Siéndonos, pues, conocido todo esto y habiéndonos asomado a las profundidades del conocimiento divino, hagamos con orden todo lo que el Señor nos ha mandado hacer en los tiempos establecidos. A saber: dejó ordenado que las ofrendas y los ministerios sagrados se llevaran a cabo no a la ligera y sin orden ni concierto, sino a hora y tiempos bien determinados. Estableció incluso, con su voluntad soberana, dónde y por quiénes desea que sean celebradas, a fin de que haciéndolo todo con sensibilidad religiosa y según su beneplácito, sea aceptable a su voluntad. Así pues, quienes en los tiempos prescritos presentan sus ofrendas, ésos son aceptos a Dios y dichosos, pues que jamás yerran los que secundan los mandatos del Señor.
En efecto, al sumo sacerdote se le asignaban funciones bien precisas, los sacerdotes tenían sus propias responsabilidades, y los levitas cumplían sus servicios específicos. Los laicos debían atenerse a las normas establecidas para los laicos.
Procuremos, hermanos, participar con decoro en la acción de gracias, cada cual en su propio puesto, con conciencia recta, mirando de no incumplir las normas que regulan el propio ministerio. No en todas partes, hermanos, se ofrecen sacrificios cotidianos, votivos o de expiación por el pecado, sino únicamente en Jerusalén; y aun en Jerusalén, no en cualquier lugar, sino tan sólo en el atrio del templo, junto al altar, y una vez que el sumo sacerdote y los ministros anteriormente mencionados hubieran inspeccionado atentamente las víctimas. Los transgresores de las normas rituales, que contravienen la voluntad del Señor, son castigados con la muerte.
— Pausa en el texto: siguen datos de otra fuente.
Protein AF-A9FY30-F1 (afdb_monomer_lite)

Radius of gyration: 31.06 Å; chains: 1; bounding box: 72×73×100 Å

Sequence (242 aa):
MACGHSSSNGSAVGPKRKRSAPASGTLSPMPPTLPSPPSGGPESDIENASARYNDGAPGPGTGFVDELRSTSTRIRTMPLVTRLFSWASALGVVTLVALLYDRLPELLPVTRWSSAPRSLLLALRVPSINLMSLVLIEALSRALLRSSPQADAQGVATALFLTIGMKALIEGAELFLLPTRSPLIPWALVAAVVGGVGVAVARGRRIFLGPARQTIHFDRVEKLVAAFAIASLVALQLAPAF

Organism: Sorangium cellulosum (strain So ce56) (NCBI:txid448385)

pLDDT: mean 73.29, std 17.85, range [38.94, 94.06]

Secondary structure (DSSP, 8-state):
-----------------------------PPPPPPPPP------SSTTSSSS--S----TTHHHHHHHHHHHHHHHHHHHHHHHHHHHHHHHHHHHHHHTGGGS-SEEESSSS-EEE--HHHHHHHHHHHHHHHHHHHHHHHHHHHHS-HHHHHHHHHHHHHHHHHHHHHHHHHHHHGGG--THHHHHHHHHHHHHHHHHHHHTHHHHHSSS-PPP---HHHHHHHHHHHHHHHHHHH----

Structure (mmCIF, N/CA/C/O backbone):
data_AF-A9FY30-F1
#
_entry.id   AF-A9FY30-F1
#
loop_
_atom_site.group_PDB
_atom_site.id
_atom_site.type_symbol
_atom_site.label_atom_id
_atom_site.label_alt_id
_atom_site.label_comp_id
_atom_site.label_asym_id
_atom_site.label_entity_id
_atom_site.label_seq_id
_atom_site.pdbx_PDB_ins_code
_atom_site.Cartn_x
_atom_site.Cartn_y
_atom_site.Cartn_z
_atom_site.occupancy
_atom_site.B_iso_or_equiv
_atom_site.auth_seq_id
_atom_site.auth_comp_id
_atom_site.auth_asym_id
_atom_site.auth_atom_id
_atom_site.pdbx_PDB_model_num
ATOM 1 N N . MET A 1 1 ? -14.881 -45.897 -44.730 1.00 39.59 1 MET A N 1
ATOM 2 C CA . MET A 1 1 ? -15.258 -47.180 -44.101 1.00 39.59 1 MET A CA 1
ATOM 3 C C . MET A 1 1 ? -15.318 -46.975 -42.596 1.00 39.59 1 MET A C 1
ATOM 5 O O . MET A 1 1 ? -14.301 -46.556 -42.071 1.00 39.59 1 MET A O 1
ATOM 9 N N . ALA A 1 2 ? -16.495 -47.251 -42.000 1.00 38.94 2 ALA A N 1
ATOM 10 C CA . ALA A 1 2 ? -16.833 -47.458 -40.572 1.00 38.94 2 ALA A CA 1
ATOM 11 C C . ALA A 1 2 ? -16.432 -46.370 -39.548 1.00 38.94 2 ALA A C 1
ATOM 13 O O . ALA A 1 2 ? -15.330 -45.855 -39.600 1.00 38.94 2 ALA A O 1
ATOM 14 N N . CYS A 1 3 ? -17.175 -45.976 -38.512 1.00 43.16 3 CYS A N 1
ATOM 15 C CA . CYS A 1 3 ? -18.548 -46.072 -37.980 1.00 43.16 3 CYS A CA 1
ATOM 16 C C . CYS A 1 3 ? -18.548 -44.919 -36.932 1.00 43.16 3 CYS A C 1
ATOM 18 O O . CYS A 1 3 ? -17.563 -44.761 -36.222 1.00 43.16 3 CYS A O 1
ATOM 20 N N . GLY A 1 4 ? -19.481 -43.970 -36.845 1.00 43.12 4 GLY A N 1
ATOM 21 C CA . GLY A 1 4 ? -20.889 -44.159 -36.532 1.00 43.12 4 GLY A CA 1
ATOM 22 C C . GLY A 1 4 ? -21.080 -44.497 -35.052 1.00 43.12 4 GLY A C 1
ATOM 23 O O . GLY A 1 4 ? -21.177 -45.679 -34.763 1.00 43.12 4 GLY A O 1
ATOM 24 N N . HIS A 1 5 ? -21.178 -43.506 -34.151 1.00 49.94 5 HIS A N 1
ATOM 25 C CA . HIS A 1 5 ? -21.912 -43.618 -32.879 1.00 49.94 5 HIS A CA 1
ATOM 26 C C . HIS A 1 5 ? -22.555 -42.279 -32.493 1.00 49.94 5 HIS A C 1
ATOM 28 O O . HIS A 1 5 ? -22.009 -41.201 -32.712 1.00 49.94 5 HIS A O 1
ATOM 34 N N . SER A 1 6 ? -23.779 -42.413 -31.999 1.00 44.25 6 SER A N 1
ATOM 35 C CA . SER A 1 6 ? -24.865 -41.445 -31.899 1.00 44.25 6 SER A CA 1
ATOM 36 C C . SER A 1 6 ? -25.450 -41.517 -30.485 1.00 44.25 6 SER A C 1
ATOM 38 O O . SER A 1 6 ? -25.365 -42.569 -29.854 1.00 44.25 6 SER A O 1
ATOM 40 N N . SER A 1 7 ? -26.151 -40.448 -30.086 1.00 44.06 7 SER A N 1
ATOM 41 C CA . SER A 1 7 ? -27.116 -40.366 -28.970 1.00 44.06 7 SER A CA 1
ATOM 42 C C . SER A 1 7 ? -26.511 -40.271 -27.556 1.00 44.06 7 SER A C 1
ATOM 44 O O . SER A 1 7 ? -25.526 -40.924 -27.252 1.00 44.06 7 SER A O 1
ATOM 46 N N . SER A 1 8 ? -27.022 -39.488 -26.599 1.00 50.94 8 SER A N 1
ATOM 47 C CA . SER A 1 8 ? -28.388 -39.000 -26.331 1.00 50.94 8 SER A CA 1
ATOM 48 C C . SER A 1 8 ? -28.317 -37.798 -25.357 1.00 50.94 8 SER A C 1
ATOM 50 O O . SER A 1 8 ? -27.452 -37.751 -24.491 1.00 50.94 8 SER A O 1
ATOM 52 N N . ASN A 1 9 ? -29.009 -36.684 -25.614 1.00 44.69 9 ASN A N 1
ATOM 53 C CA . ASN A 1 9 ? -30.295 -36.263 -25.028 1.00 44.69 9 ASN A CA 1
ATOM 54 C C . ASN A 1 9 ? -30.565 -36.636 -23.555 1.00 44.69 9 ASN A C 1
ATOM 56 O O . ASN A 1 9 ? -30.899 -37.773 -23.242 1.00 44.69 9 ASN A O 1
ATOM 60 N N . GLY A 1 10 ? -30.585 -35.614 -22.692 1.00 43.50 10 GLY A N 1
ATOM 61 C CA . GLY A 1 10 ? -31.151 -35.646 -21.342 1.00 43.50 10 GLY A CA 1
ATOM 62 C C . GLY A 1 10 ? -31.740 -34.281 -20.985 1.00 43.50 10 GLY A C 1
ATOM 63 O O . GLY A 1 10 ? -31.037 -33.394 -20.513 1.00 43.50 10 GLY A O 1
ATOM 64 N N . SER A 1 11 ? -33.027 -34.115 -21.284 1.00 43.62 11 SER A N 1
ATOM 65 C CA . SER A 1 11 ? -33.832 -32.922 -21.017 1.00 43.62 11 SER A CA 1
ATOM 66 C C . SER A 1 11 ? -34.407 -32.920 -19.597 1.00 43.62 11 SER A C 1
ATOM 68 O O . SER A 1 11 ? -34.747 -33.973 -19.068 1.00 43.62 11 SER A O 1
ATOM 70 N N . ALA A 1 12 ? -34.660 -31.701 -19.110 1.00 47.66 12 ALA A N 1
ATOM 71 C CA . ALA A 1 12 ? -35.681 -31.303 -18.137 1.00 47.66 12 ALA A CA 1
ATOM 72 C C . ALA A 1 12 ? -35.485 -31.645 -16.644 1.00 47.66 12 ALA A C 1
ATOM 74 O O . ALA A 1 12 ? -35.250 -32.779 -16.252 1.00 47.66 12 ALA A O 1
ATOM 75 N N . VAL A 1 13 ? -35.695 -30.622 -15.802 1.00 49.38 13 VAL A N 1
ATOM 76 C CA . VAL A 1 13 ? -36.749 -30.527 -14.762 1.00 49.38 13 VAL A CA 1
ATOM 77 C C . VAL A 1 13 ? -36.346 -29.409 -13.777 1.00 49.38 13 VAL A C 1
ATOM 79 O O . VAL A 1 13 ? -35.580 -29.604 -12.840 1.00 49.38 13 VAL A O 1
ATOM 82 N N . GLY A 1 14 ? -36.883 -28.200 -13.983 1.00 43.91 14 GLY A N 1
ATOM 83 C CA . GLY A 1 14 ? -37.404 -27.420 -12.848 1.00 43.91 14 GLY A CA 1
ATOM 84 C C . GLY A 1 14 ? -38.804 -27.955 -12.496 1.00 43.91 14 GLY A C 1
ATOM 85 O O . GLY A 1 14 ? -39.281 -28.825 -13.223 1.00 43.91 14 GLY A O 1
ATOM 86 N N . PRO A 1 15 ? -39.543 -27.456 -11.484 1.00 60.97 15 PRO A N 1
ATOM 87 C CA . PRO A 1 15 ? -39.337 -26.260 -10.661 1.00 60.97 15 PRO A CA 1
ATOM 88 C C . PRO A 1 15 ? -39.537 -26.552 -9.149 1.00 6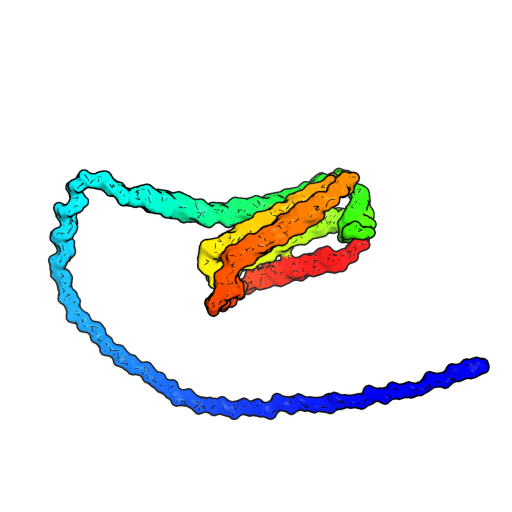0.97 15 PRO A C 1
ATOM 90 O O . PRO A 1 15 ? -39.810 -27.684 -8.763 1.00 60.97 15 PRO A O 1
ATOM 93 N N . LYS A 1 16 ? -39.494 -25.526 -8.281 1.00 46.59 16 LYS A N 1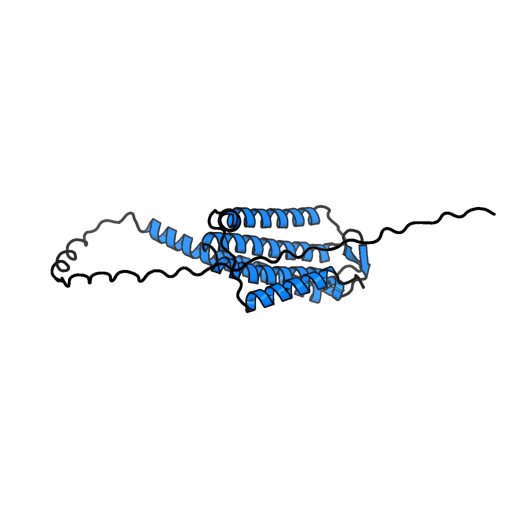
ATOM 94 C CA . LYS A 1 16 ? -40.541 -25.281 -7.255 1.00 46.59 16 LYS A CA 1
ATOM 95 C C . LYS A 1 16 ? -40.246 -24.030 -6.422 1.00 46.59 16 LYS A C 1
ATOM 97 O O . LYS A 1 16 ? -39.452 -24.030 -5.488 1.00 46.59 16 LYS A O 1
ATOM 102 N N . ARG A 1 17 ? -40.999 -22.972 -6.738 1.00 48.44 17 ARG A N 1
ATOM 103 C CA . ARG A 1 17 ? -41.399 -21.915 -5.800 1.00 48.44 17 ARG A CA 1
ATOM 104 C C . ARG A 1 17 ? -41.990 -22.551 -4.536 1.00 48.44 17 ARG A C 1
ATOM 106 O O . ARG A 1 17 ? -42.924 -23.341 -4.643 1.00 48.44 17 ARG A O 1
ATOM 113 N N . LYS A 1 18 ? -41.554 -22.104 -3.359 1.00 52.09 18 LYS A N 1
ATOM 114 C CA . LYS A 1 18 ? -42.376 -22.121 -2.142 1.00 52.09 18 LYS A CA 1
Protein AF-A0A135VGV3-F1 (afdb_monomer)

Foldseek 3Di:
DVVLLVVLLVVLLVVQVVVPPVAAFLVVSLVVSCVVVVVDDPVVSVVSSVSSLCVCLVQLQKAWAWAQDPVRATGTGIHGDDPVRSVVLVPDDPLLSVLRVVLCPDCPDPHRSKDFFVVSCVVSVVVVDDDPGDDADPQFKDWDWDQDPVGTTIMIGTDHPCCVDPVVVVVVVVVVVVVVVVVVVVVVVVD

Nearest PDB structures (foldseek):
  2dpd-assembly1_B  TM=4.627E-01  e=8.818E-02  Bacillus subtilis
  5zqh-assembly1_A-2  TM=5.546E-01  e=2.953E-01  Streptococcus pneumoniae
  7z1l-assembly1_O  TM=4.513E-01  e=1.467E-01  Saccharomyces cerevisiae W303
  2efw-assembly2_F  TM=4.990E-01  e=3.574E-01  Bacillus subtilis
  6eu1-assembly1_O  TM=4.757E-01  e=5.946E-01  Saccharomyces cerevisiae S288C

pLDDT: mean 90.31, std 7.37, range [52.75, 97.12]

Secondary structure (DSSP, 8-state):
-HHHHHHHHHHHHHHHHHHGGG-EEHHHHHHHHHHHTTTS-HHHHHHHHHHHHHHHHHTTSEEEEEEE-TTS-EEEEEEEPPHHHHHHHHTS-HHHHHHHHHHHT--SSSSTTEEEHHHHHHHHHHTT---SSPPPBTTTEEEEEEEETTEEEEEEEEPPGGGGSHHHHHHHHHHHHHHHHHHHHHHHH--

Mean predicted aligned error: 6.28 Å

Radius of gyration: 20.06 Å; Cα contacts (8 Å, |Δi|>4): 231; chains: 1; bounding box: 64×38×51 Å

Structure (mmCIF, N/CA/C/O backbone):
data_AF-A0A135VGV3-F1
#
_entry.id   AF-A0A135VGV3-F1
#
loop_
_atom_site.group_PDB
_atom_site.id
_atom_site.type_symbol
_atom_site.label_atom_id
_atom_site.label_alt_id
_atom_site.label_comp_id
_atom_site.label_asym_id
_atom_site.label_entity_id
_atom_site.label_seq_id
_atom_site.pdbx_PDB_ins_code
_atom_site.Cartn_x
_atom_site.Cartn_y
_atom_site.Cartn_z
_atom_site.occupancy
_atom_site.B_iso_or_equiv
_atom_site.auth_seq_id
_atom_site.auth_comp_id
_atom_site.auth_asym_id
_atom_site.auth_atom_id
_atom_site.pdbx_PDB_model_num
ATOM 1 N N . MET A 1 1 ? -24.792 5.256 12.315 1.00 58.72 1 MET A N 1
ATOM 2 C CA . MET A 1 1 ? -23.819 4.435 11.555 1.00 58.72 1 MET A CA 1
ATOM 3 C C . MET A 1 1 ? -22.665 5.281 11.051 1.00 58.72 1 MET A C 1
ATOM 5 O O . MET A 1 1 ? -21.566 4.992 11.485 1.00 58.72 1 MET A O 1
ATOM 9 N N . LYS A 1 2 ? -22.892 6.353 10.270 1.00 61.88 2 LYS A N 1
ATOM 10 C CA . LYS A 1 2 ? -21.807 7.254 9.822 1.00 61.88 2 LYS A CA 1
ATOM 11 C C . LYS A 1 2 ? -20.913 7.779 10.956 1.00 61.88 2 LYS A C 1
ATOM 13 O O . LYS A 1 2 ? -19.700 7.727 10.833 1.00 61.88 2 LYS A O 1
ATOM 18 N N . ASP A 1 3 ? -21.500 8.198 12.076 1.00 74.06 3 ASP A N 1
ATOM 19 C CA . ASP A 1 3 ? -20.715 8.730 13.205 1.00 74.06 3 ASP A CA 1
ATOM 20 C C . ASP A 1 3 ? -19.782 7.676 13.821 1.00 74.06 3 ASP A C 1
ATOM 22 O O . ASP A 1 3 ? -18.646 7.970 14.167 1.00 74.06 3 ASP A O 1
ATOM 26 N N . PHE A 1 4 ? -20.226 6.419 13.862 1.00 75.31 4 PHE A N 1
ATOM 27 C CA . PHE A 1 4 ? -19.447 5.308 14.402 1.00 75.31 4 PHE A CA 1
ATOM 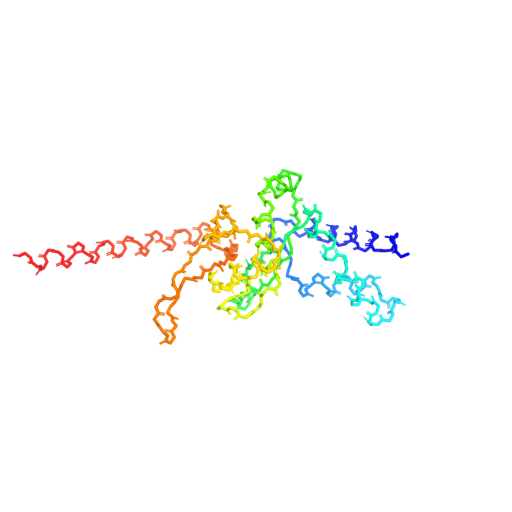28 C C . PHE A 1 4 ? -18.303 4.873 13.470 1.00 75.31 4 PHE A C 1
ATOM 30 O O . PHE A 1 4 ? -17.205 4.557 13.925 1.00 75.31 4 PHE A O 1
ATOM 37 N N . GLU A 1 5 ? -18.544 4.873 12.157 1.00 74.75 5 GLU A N 1
ATOM 38 C CA . GLU A 1 5 ? -17.511 4.592 11.150 1.00 74.75 5 GLU A CA 1
ATOM 39 C C . GLU A 1 5 ? -16.409 5.660 11.173 1.00 74.75 5 GLU A C 1
ATOM 41 O O . GLU A 1 5 ? -15.225 5.317 11.110 1.00 74.75 5 GLU A O 1
ATOM 46 N N . ASN A 1 6 ? -16.798 6.929 11.346 1.00 80.75 6 ASN A N 1
ATOM 47 C CA . ASN A 1 6 ? -15.878 8.055 11.493 1.00 80.75 6 ASN A CA 1
ATOM 48 C C . ASN A 1 6 ? -15.051 7.946 12.782 1.00 80.75 6 ASN A C 1
ATOM 50 O O . ASN A 1 6 ? -13.833 8.085 12.734 1.00 80.75 6 ASN A O 1
ATOM 54 N N . GLU A 1 7 ? -15.675 7.616 13.918 1.00 86.00 7 GLU A N 1
ATOM 55 C CA . GLU A 1 7 ? -14.957 7.403 15.183 1.00 86.00 7 GLU A CA 1
ATOM 56 C C . GLU A 1 7 ? -13.910 6.285 15.074 1.00 86.00 7 GLU A C 1
ATOM 58 O O . GLU A 1 7 ? -12.776 6.435 15.537 1.00 86.00 7 GLU A O 1
ATOM 63 N N . CYS A 1 8 ? -14.260 5.164 14.435 1.00 89.44 8 CYS A N 1
ATOM 64 C CA . CYS A 1 8 ? -13.322 4.061 14.251 1.00 89.44 8 CYS A CA 1
ATOM 65 C C . CYS A 1 8 ? -12.203 4.407 13.250 1.00 89.44 8 CYS A C 1
ATOM 67 O O . CYS A 1 8 ? -11.067 3.957 13.424 1.00 89.44 8 CYS A O 1
ATOM 69 N N . ALA A 1 9 ? -12.487 5.227 12.232 1.00 91.69 9 ALA A N 1
ATOM 70 C CA . ALA A 1 9 ? -11.475 5.737 11.310 1.00 91.69 9 ALA A CA 1
ATOM 71 C C . ALA A 1 9 ? -10.514 6.731 11.983 1.00 91.69 9 ALA A C 1
ATOM 73 O O . ALA A 1 9 ? -9.306 6.676 11.748 1.00 91.69 9 ALA A O 1
ATOM 74 N N . ASP A 1 10 ? -11.013 7.594 12.866 1.00 91.94 10 ASP A N 1
ATOM 75 C CA . ASP A 1 10 ? -10.171 8.520 13.622 1.00 91.94 10 ASP A CA 1
ATOM 76 C C . ASP A 1 10 ? -9.274 7.780 14.620 1.00 91.94 10 ASP A C 1
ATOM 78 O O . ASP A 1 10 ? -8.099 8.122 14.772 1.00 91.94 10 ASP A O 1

Ya veis, hermanos: cuanto mayor es el conocimiento que el Señor se dignó concedernos, tanto mayor es el peligro a que estamos expuestos. Los apóstoles nos predicaron el evangelio por encargo de nuestro Señor Jesucristo, Jesucristo fue enviado por Dios. Así pues, Cristo es enviado por Dios y los apóstoles fueron enviados por Cristo: ambas misiones proceden ordenadamente de la voluntad de Dios. De esta forma, recibido el encargo, con la absoluta certeza que les comunicaba la resurrección de nuestro Señor Jesucristo, confirmados por la palabra de Dios, salieron a anunciar la llegada del reino de Dios con la inquebrantable confianza en el Espíritu Santo. Predicando la Palabra por países y ciudades, nombraron obispos y diáconos, para el servicio de los que iban a aceptar la fe, a aquellos de quienes les constaba, en el Espíritu, la genuina disponibilidad a la fe. Y ni siquiera esta disposición era nueva, pues muchos siglos antes la Escritura había hablado de obispos y diáconos. Leemos, en efecto, en un lugar de la Escritura: Te daré por obispos la paz, y por diáconos la justicia.
Y ¿qué tiene de extraño que quienes recibieron de Dios en Cristo este encargo ordenaran a los susodichos ministros, cuando el bienaventurado Moisés –el más fiel de todos mis siervos– consignaba en los libros sagrados todo cuanto le era ordenado por Dios? Y a Moisés le imitaron los demás profetas, dando también ellos testimonio de lo que Dios había sancionado. Moisés, en efecto, habiendo estallado la rebelión a propósito del sacerdocio, y las tribus contendiesen entre sí sobre cuál de ellos debía ostentar este glorioso título, mandó a los jefes de las doce tribus que le trajesen varas y que cada uno escribiera en ellas su nombre. Habiéndolas recibido, hizo con ellas un manojo, lo selló con el sello de los jefes de las doce tribus y lo depositó ante el Señor en la tienda de la alianza. Cerró la tienda, sellando llaves y puertas, y les dijo: «Hermanos, la tribu cuya vara germine, ésa será la que Dios se elige para que ejerza el sacerdocio y realice las funciones sagradas». A la mañana siguiente convocó a todo el pueblo de Israel, seiscientos mil hombres, les mostró los sellos de los jefes de las tribus, abrió la tienda de la alianza y sacó las varas. Y se halló que la vara de Aarón no sólo había germinado, sino que había dado fruto.
¿Qué os parece, queridos? ¿Es que Moisés no sabía ya de antemano lo que iba a suceder? Ya lo creo que lo sabía; pero actuó de esta manera para que no se consolidase la rebelión y para que fuera glorificado el nombre del único verdadero Dios. A él la gloria por los siglos de los siglos. Amén.